Speaking in a video as part of the Rethinking Skills Symposium at City of Glasgow College, Baroness Wolf of Dulwich set out her three main challenges for the FE sector. “If we can make some progress on those, then everything else falls into place”, she said.

“And it is very important that we do, because skills training is always the area where people say ‘Oh, we believe in it, it is so important’, and in reality, it is always the one that gets left behind.”

Baroness Wolf is the Sir Roy Griffiths Professor of Public Sector Management at King’s College London, and author of the 2011 government-commissioned review of vocational education. She also sits on the expert panel for the government’s post-18 review, which is expected to report back in the coming weeks.

Speaking to Tes from Glasgow ahead of the conference, Baroness Wolf said access to re-training was “the area where we have gone backwards”. “What was the strength of our quite messy system, particularly in Scotland, but also in England, was that second chance. We care terribly about giving courses for the unemployed, but we seem to have gone backwards for the large adult population,” she explained.

Wolf’s 3 challenges on skills

  1. Access: “The most important challenge for me, the very first one, is simply how to make it possible for adults to engage in re-training, to do something in the middle of busy lives,” Baroness Wolf said. This, she added, was about how the education sector structured its offering, but also about how provision was funded by the government, and “how we impress on employers the importance of making it possible to take time off. If we don’t address the structure, the accessibility, then nothing else will follow.”
  2. Unknown future: The most intellectually challenging issue, Baroness Wolf said, was about what it is we actually want people to learn. “There is a huge amount of discussion around how our whole economy is going to change, how artificial intelligence (AI) is going to revolutionise everything - and it is probably true - but what is also true is that we don’t have a clue which way it is going to go,2 she said. “We have never got this right in the past, so why would we get it right this time? Either way, what we have to be aware of is giving people training in super specific skills for today’s jobs is a bad idea. We have to make our system really flexible, and we have to concentrate on quite general skills.”
  3. Basic skills: Baroness Wolf said the third question was whether the UK could get serious about basic skills, “which aren’t basic at all”: “If it was so easy to develop good mathematics, good reading, writing, the ability to analyse, the ability to speak fluently, we wouldn’t be shutting our children up in classrooms for 15 years. It takes a long time. But we also know that in adult life, not having a very good general education is a huge handicap. We need to get serious and stop pretending this is something we can fix in 15 hours of adult literacy.”

‘Incremental change’

Baroness Wolf added that with so much about the needs of a future economy unknown, there was “a real danger that people at getting so hung up with AI and the 4th industrial revolution and so on that they will start designing things from the head backwards”.  

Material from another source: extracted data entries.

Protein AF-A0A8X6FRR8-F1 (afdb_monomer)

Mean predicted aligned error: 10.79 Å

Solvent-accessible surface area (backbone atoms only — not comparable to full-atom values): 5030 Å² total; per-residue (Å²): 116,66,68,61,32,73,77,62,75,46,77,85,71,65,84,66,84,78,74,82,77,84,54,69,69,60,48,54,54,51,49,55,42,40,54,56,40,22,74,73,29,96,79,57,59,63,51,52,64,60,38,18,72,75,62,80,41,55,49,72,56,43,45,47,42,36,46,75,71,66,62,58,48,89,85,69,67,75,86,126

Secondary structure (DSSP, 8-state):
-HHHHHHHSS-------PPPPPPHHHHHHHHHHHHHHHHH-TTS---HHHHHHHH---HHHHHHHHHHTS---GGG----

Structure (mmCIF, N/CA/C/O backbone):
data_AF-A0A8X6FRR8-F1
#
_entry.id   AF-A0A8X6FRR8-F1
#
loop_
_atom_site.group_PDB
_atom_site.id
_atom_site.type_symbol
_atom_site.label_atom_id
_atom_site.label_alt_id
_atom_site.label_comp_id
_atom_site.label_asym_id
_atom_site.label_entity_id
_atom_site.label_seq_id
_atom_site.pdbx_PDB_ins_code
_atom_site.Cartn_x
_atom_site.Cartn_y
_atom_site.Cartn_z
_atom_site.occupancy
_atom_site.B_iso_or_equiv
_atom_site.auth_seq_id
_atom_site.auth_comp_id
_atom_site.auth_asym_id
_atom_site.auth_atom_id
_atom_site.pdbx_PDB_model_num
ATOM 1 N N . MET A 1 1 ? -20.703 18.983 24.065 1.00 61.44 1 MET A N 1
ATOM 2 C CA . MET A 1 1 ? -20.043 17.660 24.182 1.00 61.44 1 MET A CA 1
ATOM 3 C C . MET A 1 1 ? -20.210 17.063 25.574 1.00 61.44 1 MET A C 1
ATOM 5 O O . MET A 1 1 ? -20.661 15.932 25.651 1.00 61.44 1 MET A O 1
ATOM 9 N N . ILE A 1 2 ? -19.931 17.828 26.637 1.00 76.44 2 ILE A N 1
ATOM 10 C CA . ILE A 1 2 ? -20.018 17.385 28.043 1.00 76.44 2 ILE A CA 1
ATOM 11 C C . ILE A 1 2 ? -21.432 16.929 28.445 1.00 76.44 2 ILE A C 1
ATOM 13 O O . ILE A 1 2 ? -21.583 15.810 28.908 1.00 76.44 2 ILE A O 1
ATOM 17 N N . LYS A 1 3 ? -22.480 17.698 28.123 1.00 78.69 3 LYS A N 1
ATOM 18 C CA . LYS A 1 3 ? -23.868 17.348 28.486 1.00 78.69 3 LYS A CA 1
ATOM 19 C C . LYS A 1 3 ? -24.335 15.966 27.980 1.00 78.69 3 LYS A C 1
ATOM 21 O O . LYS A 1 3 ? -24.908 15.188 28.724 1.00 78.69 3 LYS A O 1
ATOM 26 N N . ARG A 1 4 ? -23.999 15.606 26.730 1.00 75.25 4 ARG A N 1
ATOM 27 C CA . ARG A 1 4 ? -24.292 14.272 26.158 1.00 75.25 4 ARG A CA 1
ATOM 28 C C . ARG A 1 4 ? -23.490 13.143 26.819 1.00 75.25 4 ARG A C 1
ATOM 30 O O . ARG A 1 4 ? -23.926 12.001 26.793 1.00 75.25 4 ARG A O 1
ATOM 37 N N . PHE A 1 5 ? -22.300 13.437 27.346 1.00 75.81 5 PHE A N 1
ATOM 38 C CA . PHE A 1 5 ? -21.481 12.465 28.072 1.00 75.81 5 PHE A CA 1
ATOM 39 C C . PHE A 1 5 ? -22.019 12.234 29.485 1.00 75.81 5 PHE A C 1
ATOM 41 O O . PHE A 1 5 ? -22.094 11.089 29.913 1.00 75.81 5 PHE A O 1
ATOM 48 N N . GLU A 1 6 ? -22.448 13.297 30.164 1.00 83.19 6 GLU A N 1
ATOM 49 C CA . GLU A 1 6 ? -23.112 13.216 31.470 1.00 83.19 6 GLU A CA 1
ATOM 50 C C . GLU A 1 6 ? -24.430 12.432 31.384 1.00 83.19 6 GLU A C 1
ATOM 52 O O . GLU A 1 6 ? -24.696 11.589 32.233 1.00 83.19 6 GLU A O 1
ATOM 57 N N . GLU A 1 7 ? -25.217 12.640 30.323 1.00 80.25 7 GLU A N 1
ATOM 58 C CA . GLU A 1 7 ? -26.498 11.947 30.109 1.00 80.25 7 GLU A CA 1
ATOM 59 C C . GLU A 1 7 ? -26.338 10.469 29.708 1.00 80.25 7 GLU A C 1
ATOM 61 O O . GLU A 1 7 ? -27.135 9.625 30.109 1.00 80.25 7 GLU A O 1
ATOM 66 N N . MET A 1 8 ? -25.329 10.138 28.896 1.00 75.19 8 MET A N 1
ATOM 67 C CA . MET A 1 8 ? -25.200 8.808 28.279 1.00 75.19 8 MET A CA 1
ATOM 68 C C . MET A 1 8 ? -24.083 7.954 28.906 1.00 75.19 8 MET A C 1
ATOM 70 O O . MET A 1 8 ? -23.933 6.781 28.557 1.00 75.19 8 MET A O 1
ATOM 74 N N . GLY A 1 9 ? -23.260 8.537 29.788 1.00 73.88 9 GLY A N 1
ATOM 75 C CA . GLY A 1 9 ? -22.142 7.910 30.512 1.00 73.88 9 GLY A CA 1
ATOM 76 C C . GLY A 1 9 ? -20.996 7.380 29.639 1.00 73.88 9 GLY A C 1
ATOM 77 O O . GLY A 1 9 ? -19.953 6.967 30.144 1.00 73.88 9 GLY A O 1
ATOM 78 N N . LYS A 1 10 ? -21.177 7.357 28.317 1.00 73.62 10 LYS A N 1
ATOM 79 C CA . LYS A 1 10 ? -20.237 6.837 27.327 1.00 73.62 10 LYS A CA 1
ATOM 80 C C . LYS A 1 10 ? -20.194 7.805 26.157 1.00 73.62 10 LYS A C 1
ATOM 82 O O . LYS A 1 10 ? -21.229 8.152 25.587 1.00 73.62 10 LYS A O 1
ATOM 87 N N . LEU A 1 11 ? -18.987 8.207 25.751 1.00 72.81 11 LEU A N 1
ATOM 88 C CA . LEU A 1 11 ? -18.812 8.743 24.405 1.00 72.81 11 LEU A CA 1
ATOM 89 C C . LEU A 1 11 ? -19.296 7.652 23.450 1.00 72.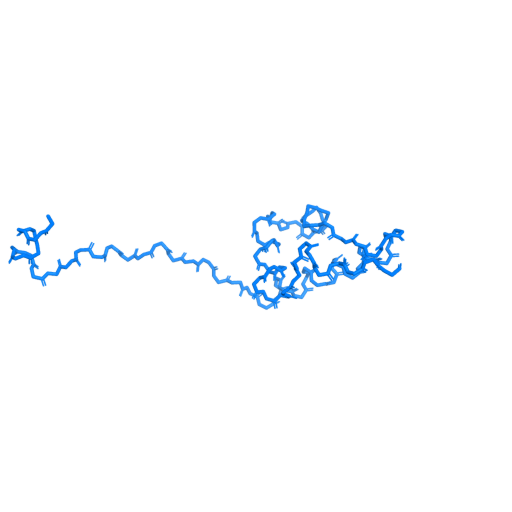81 11 LEU A C 1
ATOM 91 O O . LEU A 1 11 ? -18.761 6.545 23.466 1.00 72.81 11 LEU A O 1
ATOM 95 N N . GLY A 1 12 ? -20.313 7.949 22.644 1.00 68.75 12 GLY A N 1
ATOM 96 C CA . GLY A 1 12 ? -20.748 7.087 21.551 1.00 68.75 12 GLY A CA 1
ATOM 97 C C . GLY A 1 12 ? -19.657 7.016 20.487 1.00 68.75 12 GLY A C 1
ATOM 98 O O . GLY A 1 12 ? -19.780 7.623 19.426 1.00 68.75 12 GLY A O 1
ATOM 99 N N . VAL A 1 13 ? -18.557 6.326 20.788 1.00 69.50 13 VAL A N 1
ATOM 100 C CA . VAL A 1 13 ? -17.535 5.972 19.815 1.00 69.50 13 VAL A CA 1
ATOM 101 C C . VAL A 1 13 ? -18.196 4.927 18.936 1.00 69.50 13 VAL A C 1
ATOM 103 O O . VAL A 1 13 ? -18.246 3.747 19.280 1.00 69.50 13 VAL A O 1
ATOM 106 N N . GLN A 1 14 ? -18.785 5.375 17.826 1.00 73.00 14 GLN A N 1
ATOM 107 C CA . GLN A 1 14 ? -19.218 4.445 16.794 1.00 73.00 14 GLN A CA 1
ATOM 108 C C . GLN A 1 14 ? -18.020 3.553 16.456 1.00 73.00 14 GLN A C 1
ATOM 110 O O . GLN A 1 14 ? -16.899 4.077 16.395 1.00 73.00 14 GLN A O 1
ATOM 115 N N . PRO A 1 15 ? -18.217 2.235 16.273 1.00 69.44 15 PRO A N 1
ATOM 116 C CA . PRO A 1 15 ? -17.128 1.347 15.899 1.00 69.44 15 PRO A CA 1
ATOM 117 C C . PRO A 1 15 ? -16.422 1.965 14.693 1.00 69.44 15 PRO A C 1
ATOM 119 O O . PRO A 1 15 ? -17.021 2.161 13.634 1.00 69.44 15 PRO A O 1
ATOM 122 N N . GLY A 1 16 ? -15.175 2.392 14.907 1.00 72.81 16 GLY A N 1
ATOM 123 C CA . GLY A 1 16 ? -14.433 3.147 13.910 1.00 72.81 16 GLY A CA 1
ATOM 124 C C . GLY A 1 16 ? -14.381 2.354 12.610 1.00 72.81 16 GLY A C 1
ATOM 125 O O . GLY A 1 16 ? -14.289 1.127 12.634 1.0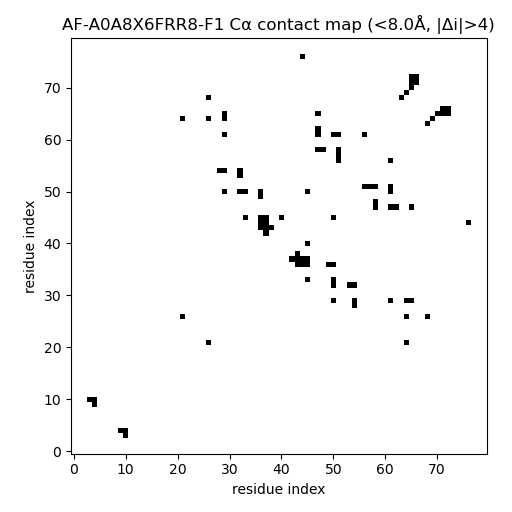0 72.81 16 GLY A O 1
ATOM 126 N N . ARG A 1 17 ? -14.450 3.044 11.466 1.00 76.62 17 ARG A N 1
ATOM 127 C CA . ARG A 1 17 ? -14.415 2.402 10.145 1.00 76.62 17 ARG A CA 1
ATOM 128 C C . ARG A 1 17 ? -13.203 1.468 10.076 1.00 76.62 17 ARG A C 1
ATOM 130 O O . ARG A 1 17 ? -12.061 1.932 10.044 1.00 76.62 17 ARG A O 1
ATOM 137 N N . VAL A 1 18 ? -13.455 0.158 10.094 1.00 75.06 18 VAL A N 1
ATOM 138 C CA . VAL A 1 18 ? -12.400 -0.855 10.185 1.00 75.06 18 VAL A CA 1
ATOM 139 C C . VAL A 1 18 ? -11.486 -0.701 8.974 1.00 75.06 18 VAL A C 1
ATOM 141 O O . VAL A 1 18 ? -11.919 -0.784 7.821 1.00 75.06 18 VAL A O 1
ATOM 144 N N . ARG A 1 19 ? -10.202 -0.426 9.221 1.00 72.38 19 ARG A N 1
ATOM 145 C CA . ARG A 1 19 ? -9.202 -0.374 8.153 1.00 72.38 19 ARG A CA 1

“Things do come organically, because most things, in fact, are not revolutionary, but are incremental. What we do know is that the more you keep up your level of general education, the faster you are at learning new things.”

On the cusp of “lots and lots of change”, the most important thing was to give adults the opportunity to maintain their level of general education, said Baroness Wolf. Learning for the sake of learning, therefore, was important, she stressed.